## MATERIAL TO PROCESS
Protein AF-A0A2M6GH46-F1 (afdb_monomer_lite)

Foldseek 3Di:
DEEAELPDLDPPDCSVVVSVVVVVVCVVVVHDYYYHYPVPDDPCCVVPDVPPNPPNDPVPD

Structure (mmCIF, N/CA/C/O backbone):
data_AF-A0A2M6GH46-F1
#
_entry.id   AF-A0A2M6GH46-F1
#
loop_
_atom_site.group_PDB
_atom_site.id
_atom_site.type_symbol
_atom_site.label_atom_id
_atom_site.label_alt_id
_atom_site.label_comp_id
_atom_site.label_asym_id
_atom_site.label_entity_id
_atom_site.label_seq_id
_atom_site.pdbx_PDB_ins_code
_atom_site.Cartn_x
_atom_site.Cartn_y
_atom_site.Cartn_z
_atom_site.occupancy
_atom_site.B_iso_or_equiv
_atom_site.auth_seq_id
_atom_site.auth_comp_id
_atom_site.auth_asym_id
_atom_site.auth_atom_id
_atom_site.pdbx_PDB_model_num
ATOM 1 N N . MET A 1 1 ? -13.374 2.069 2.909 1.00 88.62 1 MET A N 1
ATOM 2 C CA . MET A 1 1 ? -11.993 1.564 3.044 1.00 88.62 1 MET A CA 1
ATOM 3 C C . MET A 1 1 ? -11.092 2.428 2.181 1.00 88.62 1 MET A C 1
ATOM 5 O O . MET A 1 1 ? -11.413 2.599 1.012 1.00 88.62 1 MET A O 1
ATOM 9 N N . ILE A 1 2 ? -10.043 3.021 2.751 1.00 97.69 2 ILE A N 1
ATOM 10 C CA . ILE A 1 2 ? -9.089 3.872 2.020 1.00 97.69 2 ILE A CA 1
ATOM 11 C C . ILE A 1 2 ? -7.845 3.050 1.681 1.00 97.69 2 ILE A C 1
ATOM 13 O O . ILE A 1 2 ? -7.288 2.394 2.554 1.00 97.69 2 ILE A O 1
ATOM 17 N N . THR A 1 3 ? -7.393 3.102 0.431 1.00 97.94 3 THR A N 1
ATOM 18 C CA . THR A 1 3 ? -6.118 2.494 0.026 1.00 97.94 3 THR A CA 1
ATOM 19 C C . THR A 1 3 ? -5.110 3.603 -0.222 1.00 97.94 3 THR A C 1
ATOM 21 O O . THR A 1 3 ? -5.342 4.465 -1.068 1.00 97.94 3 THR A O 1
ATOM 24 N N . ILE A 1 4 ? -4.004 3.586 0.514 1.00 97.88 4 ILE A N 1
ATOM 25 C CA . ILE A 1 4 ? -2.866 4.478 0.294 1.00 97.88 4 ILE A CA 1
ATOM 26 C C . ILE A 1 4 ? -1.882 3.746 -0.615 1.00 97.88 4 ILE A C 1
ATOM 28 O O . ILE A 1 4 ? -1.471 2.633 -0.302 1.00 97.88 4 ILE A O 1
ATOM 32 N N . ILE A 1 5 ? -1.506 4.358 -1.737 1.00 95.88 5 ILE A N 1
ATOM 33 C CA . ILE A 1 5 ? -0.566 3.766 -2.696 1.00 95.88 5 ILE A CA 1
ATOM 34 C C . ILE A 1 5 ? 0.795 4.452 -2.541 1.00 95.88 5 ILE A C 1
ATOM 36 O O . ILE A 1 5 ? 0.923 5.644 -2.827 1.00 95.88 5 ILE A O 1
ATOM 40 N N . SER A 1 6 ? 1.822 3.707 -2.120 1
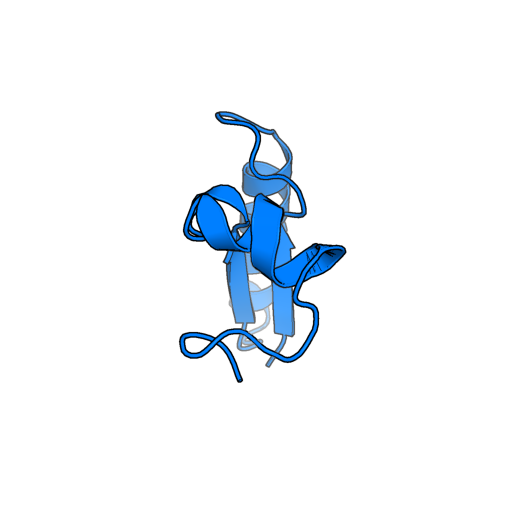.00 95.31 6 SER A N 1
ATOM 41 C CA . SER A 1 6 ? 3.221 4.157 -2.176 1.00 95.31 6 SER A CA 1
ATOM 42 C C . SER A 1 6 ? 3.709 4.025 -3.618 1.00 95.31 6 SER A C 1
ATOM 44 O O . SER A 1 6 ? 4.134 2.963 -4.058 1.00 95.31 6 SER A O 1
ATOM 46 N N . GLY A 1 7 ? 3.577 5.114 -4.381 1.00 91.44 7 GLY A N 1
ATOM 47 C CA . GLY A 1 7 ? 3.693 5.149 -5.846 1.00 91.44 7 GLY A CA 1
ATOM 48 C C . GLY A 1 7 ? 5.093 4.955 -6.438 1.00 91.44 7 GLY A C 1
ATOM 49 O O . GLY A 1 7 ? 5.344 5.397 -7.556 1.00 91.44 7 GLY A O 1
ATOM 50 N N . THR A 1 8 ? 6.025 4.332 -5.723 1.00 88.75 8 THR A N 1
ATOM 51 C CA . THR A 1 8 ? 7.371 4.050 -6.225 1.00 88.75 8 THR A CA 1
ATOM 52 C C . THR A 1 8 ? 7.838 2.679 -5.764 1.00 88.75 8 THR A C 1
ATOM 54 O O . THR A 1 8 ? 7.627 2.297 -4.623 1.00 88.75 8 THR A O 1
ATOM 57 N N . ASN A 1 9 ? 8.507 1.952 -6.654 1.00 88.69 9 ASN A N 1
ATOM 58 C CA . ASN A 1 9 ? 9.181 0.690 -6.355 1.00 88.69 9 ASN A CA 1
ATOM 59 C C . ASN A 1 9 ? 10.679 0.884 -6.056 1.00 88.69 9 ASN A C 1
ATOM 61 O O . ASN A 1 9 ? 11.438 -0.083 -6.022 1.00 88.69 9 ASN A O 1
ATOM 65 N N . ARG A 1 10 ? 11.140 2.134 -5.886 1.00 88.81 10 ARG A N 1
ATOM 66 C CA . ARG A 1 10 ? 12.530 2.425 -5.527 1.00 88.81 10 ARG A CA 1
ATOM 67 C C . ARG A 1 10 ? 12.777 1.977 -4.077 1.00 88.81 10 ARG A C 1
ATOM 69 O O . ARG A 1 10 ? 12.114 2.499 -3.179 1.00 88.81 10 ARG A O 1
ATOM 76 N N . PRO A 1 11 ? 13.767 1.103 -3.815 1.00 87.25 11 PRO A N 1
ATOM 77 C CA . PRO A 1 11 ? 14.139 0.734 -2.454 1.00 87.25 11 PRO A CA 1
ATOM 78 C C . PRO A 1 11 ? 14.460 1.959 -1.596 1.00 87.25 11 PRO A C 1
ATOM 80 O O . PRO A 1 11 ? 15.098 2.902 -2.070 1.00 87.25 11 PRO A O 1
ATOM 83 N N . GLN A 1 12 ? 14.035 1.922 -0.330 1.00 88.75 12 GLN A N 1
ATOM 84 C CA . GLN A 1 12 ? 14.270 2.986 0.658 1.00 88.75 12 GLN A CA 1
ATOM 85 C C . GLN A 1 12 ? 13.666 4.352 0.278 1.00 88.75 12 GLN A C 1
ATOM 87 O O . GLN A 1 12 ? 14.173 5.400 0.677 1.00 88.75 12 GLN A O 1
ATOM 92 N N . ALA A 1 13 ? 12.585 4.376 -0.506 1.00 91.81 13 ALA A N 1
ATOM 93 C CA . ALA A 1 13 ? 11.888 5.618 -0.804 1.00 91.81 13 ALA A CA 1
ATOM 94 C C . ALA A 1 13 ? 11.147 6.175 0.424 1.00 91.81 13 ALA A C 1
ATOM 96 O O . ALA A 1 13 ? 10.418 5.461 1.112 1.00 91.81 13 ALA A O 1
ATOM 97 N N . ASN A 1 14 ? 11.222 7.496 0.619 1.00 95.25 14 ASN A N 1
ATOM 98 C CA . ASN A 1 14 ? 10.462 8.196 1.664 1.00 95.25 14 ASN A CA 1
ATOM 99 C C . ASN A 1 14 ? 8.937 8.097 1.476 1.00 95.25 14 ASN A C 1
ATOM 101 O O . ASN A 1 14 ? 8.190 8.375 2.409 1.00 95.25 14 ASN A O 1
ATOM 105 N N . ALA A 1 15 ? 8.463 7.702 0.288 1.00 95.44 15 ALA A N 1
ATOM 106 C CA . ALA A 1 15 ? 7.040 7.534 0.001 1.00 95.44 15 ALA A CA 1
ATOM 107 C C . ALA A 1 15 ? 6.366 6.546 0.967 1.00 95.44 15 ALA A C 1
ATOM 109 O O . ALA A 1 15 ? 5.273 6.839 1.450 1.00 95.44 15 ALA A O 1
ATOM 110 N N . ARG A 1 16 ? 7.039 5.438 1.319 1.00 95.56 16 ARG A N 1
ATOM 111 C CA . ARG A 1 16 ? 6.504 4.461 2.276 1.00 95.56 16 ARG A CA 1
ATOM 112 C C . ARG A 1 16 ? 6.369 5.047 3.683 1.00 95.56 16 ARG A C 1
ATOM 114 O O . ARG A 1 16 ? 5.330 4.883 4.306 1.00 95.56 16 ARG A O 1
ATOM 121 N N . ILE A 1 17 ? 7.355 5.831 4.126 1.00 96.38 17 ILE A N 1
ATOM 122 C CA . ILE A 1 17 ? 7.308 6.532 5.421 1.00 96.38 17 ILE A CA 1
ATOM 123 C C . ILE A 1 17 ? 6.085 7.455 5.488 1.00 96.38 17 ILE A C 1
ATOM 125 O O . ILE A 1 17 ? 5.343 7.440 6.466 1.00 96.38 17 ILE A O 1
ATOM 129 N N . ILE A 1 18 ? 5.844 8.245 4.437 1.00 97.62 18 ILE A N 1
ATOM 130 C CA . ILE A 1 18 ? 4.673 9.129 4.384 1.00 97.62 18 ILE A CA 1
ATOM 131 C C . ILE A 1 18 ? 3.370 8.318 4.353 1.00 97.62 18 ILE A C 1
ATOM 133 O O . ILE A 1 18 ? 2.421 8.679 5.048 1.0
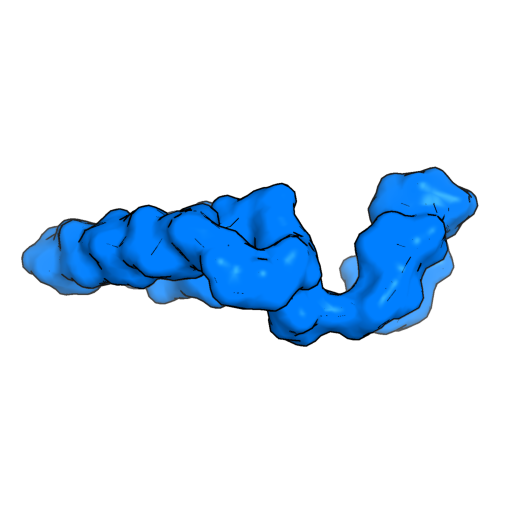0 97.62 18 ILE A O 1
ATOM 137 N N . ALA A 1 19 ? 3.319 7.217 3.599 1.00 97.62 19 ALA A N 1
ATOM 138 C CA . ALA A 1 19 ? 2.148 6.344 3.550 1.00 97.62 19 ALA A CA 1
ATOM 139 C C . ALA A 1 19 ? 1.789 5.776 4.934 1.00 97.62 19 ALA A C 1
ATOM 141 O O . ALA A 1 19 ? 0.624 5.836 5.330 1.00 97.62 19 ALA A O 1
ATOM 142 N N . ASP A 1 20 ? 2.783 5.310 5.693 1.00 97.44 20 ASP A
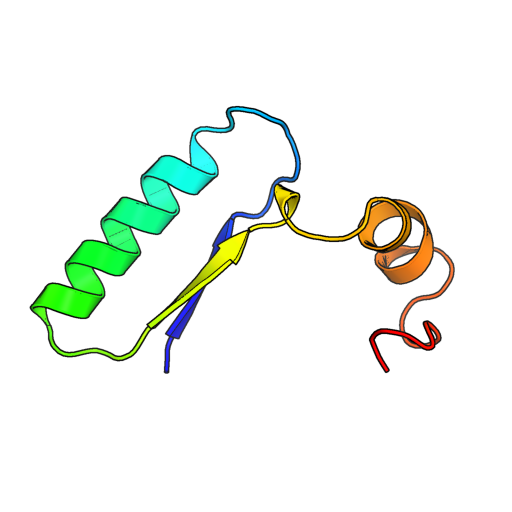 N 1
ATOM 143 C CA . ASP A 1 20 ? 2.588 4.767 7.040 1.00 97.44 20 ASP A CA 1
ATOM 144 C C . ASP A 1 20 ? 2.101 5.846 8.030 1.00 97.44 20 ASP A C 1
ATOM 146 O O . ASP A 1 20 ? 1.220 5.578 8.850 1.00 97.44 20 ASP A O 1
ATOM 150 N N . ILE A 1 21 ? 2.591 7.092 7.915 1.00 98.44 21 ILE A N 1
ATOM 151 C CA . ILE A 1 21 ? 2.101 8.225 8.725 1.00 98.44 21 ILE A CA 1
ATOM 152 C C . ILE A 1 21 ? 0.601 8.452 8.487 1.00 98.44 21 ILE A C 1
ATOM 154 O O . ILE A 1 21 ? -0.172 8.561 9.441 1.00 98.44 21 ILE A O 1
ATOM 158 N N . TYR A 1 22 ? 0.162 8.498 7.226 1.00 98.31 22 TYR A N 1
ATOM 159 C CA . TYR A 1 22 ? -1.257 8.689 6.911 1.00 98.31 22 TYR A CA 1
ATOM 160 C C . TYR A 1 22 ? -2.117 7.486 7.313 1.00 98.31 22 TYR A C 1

## DIRECTIONS FOR THIS TASK
From the data above, return every line from the line that has "ATOM 13 O O" up to and including the line that has "ATOM 21 O O", exactly.

## FINAL ANSWER
ATOM 13 O O . ILE A 1 2 ? -7.288 2.394 2.554 1.00 97.69 2 ILE A O 1
ATOM 17 N N . THR A 1 3 ? -7.393 3.102 0.431 1.00 97.94 3 THR A N 1
ATOM 18 C CA . THR A 1 3 ? -6.118 2.494 0.026 1.00 97.94 3 THR A CA 1
ATOM 19 C C . THR A 1 3 ? -5.110 3.603 -0.222 1.00 97.94 3 THR A C 1
ATOM 21 O O . THR A 1 3 ? -5.342 4.465 -1.068 1.00 97.94 3 THR A O 1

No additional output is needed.